All the times referred to in this announcement are London times
unless otherwise stated.
Enquiries:
VTB Capital (Financial adviser to Horvik)
Alex Metherell +44 20 3334 8000
Giles Coffey +44 20 3334 8000
Vadim Astapovich +44 20 3334 8000
Horvik
Viktoria Smirnova +7 926 462 48 67
Important notices relating to financial advisers
VTB Capital plc, which is authorised in the United Kingdom by
the Prudential Regulation Authority and regulated in the United
Kingdom by the Prudential Regulation Authority and the Financial
Conduct Authority, is acting exclusively for Horvik and no one else
in connection with the Offer and this announcement, and will not be
responsible to anyone other than Horvik for providing the
protections afforded to clients of VTB Capital plc nor for
providing advice in connection with the Offer or this announcement
or any matter referred to herein.
Further information
This announcement is for information purposes only and is not
intended to and does not constitute, or form any part of, an offer
to sell or an invitation to purchase or subscribe for any
securities or the solicitation of any vote or approval in any
jurisdiction pursuant to the Offer or otherwise.
The Offer is subject to English law and to the applicable
requirements of the Code, the Panel, the AIM Rules, the London
Stock Exchange and the FCA.
The Offer is being made solely by the Offer Document and the
accompanying Form of Acceptance, which contain the full terms and
conditions of the Offer, including details of how the Offer may be
accepted.
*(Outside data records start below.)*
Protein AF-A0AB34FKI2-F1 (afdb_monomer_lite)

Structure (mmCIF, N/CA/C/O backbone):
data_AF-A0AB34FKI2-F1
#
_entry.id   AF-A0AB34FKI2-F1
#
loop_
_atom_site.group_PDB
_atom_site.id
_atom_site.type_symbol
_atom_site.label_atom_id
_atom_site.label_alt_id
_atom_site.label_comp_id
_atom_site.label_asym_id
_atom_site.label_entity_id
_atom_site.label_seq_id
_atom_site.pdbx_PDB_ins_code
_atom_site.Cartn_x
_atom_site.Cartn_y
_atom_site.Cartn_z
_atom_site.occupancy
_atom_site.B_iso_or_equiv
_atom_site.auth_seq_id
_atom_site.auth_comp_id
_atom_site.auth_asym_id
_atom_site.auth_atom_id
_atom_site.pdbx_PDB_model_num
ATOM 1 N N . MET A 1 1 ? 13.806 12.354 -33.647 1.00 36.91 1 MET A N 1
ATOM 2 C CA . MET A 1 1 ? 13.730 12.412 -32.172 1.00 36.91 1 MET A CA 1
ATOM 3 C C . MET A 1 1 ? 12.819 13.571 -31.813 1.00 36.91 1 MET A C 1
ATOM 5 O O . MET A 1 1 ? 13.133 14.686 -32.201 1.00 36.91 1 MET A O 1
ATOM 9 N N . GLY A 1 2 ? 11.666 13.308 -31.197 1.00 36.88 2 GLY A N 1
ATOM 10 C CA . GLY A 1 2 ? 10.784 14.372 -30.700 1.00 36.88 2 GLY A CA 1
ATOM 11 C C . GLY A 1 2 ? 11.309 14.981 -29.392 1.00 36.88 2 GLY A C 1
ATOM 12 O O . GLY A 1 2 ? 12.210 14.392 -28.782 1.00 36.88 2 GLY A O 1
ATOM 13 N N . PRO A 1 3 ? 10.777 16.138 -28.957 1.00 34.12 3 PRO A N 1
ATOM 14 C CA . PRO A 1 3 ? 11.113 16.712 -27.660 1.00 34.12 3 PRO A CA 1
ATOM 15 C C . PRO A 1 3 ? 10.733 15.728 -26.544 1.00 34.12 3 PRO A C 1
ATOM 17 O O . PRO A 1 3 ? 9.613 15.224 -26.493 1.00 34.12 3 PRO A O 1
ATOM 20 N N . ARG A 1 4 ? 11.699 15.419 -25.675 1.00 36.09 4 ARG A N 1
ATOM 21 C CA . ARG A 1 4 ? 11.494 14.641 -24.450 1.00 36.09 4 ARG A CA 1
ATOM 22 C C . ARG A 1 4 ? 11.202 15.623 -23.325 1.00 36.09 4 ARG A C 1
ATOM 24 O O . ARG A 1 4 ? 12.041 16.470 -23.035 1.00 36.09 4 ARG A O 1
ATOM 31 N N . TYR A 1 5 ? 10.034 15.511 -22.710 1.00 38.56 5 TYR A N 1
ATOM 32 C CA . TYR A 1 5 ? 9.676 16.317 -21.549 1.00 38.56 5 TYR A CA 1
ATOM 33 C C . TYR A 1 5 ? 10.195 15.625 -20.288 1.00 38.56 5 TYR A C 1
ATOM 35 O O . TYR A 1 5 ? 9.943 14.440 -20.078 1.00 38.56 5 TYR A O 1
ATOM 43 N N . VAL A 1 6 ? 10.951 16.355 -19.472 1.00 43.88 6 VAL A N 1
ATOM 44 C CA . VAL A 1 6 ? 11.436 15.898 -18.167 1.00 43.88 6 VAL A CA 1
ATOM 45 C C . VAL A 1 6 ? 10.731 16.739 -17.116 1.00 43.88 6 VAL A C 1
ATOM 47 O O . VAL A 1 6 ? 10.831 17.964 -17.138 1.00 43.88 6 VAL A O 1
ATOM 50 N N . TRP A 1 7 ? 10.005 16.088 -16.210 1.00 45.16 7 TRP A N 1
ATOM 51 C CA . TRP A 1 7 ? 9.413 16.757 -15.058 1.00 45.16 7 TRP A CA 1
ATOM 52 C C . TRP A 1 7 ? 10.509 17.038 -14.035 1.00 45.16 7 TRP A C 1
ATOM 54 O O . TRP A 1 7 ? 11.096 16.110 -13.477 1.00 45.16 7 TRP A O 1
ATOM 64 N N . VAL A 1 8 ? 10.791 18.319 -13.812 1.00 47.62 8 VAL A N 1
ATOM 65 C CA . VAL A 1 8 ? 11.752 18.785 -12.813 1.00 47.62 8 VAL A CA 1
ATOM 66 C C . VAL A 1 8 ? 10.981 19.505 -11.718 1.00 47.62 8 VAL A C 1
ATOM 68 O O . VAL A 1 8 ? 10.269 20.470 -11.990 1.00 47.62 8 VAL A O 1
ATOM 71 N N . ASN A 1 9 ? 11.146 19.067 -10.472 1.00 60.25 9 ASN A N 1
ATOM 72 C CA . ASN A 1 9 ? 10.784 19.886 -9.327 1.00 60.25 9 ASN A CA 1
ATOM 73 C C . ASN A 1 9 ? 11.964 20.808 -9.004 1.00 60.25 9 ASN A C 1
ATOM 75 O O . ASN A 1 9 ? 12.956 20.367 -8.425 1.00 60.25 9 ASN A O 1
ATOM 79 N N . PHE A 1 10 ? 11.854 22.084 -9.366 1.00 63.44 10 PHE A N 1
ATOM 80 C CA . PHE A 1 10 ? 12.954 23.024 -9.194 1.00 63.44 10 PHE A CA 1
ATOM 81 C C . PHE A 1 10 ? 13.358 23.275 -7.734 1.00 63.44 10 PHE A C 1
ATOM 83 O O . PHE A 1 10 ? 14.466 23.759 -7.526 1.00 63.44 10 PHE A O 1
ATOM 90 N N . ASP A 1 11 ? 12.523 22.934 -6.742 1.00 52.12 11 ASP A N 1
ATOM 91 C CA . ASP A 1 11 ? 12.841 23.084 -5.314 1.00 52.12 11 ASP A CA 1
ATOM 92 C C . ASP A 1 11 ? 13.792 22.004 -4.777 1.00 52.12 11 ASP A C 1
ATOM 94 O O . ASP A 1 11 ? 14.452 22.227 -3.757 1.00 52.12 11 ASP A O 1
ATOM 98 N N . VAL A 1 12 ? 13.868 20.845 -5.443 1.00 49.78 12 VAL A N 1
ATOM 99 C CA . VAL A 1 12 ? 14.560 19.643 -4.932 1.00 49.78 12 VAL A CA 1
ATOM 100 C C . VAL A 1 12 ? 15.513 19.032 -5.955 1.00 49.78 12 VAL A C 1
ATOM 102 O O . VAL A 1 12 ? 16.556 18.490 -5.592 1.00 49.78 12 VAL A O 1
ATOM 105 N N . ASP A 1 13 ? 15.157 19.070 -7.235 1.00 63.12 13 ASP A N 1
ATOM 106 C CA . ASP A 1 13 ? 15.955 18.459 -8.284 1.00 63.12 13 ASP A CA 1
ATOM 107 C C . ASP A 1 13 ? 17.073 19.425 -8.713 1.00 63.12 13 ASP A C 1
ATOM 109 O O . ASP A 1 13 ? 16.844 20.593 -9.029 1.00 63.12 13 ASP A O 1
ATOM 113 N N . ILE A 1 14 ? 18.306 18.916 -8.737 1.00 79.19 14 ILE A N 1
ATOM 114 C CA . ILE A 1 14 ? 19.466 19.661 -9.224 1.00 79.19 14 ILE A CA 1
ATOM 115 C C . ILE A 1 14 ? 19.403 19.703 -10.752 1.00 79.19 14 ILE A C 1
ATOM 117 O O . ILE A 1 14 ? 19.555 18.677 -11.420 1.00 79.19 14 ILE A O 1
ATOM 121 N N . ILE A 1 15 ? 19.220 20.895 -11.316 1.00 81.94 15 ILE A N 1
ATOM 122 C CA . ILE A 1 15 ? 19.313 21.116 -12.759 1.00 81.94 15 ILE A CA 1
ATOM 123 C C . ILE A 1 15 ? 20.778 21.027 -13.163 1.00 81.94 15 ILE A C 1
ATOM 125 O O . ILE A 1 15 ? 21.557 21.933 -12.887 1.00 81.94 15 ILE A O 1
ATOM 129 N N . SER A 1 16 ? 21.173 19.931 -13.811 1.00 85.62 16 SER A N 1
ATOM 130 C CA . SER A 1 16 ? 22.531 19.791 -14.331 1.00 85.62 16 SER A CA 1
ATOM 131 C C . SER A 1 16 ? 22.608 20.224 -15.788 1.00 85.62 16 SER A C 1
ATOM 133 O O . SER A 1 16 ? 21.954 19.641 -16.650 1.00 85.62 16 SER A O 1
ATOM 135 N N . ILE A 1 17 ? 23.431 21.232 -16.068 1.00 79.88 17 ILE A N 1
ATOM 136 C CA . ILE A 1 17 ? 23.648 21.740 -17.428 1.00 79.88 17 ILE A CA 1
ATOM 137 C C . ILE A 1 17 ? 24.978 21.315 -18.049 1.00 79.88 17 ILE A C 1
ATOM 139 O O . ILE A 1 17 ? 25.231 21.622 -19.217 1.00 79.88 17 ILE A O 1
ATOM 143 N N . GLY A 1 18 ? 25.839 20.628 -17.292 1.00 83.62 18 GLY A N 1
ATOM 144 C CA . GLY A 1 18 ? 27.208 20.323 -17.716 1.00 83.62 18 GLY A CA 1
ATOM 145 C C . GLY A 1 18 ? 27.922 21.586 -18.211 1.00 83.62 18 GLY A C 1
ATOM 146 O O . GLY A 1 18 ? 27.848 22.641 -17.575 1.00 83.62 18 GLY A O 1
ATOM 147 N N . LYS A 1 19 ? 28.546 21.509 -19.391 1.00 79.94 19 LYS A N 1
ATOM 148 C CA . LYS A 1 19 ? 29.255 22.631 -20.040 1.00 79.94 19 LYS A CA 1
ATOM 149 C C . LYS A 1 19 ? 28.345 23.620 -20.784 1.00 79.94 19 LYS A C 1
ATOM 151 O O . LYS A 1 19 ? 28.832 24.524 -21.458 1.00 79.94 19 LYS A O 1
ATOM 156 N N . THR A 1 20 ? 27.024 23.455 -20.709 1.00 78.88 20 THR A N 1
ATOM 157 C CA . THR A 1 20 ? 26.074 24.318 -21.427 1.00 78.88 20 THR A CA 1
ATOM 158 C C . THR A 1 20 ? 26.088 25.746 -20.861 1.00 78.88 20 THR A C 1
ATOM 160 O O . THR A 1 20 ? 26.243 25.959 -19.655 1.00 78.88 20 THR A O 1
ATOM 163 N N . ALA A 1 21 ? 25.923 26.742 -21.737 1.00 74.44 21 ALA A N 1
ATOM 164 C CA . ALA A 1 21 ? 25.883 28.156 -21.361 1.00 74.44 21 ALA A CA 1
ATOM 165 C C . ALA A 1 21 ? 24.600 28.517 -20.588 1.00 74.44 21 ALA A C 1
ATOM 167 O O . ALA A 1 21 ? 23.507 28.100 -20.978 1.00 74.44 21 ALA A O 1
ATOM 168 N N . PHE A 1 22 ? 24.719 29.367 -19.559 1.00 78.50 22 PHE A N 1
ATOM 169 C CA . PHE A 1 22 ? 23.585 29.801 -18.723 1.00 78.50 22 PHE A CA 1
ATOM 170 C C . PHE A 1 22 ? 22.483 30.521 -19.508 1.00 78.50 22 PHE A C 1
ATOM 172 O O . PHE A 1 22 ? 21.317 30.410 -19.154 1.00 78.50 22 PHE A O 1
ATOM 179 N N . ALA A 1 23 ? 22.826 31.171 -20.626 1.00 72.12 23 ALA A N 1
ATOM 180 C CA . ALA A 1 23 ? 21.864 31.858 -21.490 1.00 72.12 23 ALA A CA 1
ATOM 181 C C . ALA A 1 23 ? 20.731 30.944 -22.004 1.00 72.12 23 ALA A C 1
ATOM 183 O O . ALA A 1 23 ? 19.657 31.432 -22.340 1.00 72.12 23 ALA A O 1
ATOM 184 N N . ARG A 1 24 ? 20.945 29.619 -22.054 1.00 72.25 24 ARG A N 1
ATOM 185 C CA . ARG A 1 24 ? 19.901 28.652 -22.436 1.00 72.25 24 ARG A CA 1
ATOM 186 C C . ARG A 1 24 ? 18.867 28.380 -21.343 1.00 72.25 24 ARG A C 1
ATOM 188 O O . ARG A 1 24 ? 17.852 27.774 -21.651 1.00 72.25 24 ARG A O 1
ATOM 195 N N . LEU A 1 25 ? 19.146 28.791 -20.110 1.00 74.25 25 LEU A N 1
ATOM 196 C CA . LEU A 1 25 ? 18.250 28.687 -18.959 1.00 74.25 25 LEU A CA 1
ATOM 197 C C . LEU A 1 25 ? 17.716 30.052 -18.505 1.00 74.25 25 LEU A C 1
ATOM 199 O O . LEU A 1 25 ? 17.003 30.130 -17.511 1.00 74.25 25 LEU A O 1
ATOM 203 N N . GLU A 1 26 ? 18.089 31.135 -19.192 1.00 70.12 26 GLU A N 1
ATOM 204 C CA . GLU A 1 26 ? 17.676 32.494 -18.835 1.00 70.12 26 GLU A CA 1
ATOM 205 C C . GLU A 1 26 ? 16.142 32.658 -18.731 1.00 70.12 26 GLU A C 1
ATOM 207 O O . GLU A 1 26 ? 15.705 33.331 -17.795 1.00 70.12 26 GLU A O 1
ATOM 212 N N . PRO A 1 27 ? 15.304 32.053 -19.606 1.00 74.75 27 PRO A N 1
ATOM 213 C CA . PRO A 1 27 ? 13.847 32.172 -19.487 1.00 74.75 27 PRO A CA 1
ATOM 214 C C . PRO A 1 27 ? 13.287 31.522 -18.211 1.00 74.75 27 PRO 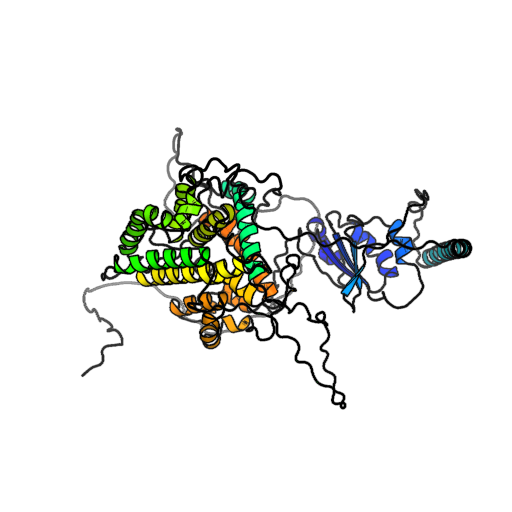A C 1
ATOM 216 O O . PRO A 1 27 ? 12.306 32.005 -17.650 1.00 74.75 27 PRO A O 1
ATOM 219 N N . GLU A 1 28 ? 13.928 30.460 -17.719 1.00 77.56 28 GLU A N 1
ATOM 220 C CA . GLU A 1 28 ? 13.501 29.681 -16.554 1.00 77.56 28 GLU A CA 1
ATOM 221 C C . GLU A 1 28 ? 14.317 29.985 -15.283 1.00 77.56 28 GLU A C 1
ATOM 223 O O . GLU A 1 28 ? 14.105 29.353 -14.245 1.00 77.56 28 GLU A O 1
ATOM 228 N N . ARG A 1 29 ? 15.228 30.970 -15.318 1.00 75.94 29 ARG A N 1
ATOM 229 C CA . ARG A 1 29 ? 16.171 31.276 -14.221 1.00 75.94 29 ARG A CA 1
ATOM 230 C C . ARG A 1 29 ? 15.507 31.547 -12.870 1.00 75.94 29 ARG A C 1
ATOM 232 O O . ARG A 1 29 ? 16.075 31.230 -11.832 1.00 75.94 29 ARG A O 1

Any acceptance decision or response in relation to the
Offer should be made solely on the basis of the Offer Document and
the Form of Acceptance. TSG Shareholders are advised to read the
formal documentation in relation to the Offer carefully. Each TSG
Shareholder is urged to consult their independent professional
adviser regarding the tax consequences of the Offer.
This announcement does not constitute a prospectus or a
prospectus equivalent document.
This announcement has been prepared for the purpose of complying
with English law and the Code and the information disclosed may not
be the same as that which would have been disclosed if this
announcement had been prepared in accordance with the laws of
jurisdictions outside England.
Notice to US holders of TSG Shares
The Offer is being made to TSG Shareholders resident in the
United States in reliance on, and compliance with, Section 14(e) of
the US Exchange Act, and Regulation 14E thereunder, as a "Tier II"
tender offer (as set forth in Rule 14d-1(d) under the US Exchange
Act), and otherwise in accordance with the requirements of the
Code, the Panel, the AIM Rules, the London Stock Exchange and the
FCA. The Offer is being made in the United States by Horvik and no
one else.
The Offer relates to the shares of a company incorporated in
England and Wales that is not registered under the US Exchange Act
and is admitted to trading on AIM and is subject to disclosure and
other procedural requirements, format and style which are different
from those in the United States including with respect to
withdrawal rights, offer timetable and settlement procedures,
particularly with regard to the date of payment for consideration.
Certain differences between the UK rules and US procedure are
summarised at paragraph 15 of Part II and paragraph 9 of Part B of
Part III of the Offer Document.
Financial information included in the 2.7 Announcement and the
Offer Document has been or will be prepared in accordance with
accounting standards applicable in the United Kingdom and Cyprus as
applicable, and may not be comparable to financial information of
US companies or companies whose financial statements are prepared
in accordance with generally accepted accounting principles in the
United States.
The receipt of consideration by a US holder for the transfer of
its TSG Shares pursuant to the Offer may be a taxable transaction
for United States federal income tax purposes and under applicable
United States federal, state and local, as well as non-US and
other, tax laws. Each TSG Shareholder is urged to consult their
independent professional adviser immediately regarding any
acceptance of the Offer including, without limitation, the tax
consequences of the Offer applicable to them, including under
applicable United States federal, state and local, as well as
non-US and other, tax laws.
The Offer is made in the United States by Horvik and no one
else. Neither VTB Capital nor any of its affiliates will be making
the Offer in or outside the United States.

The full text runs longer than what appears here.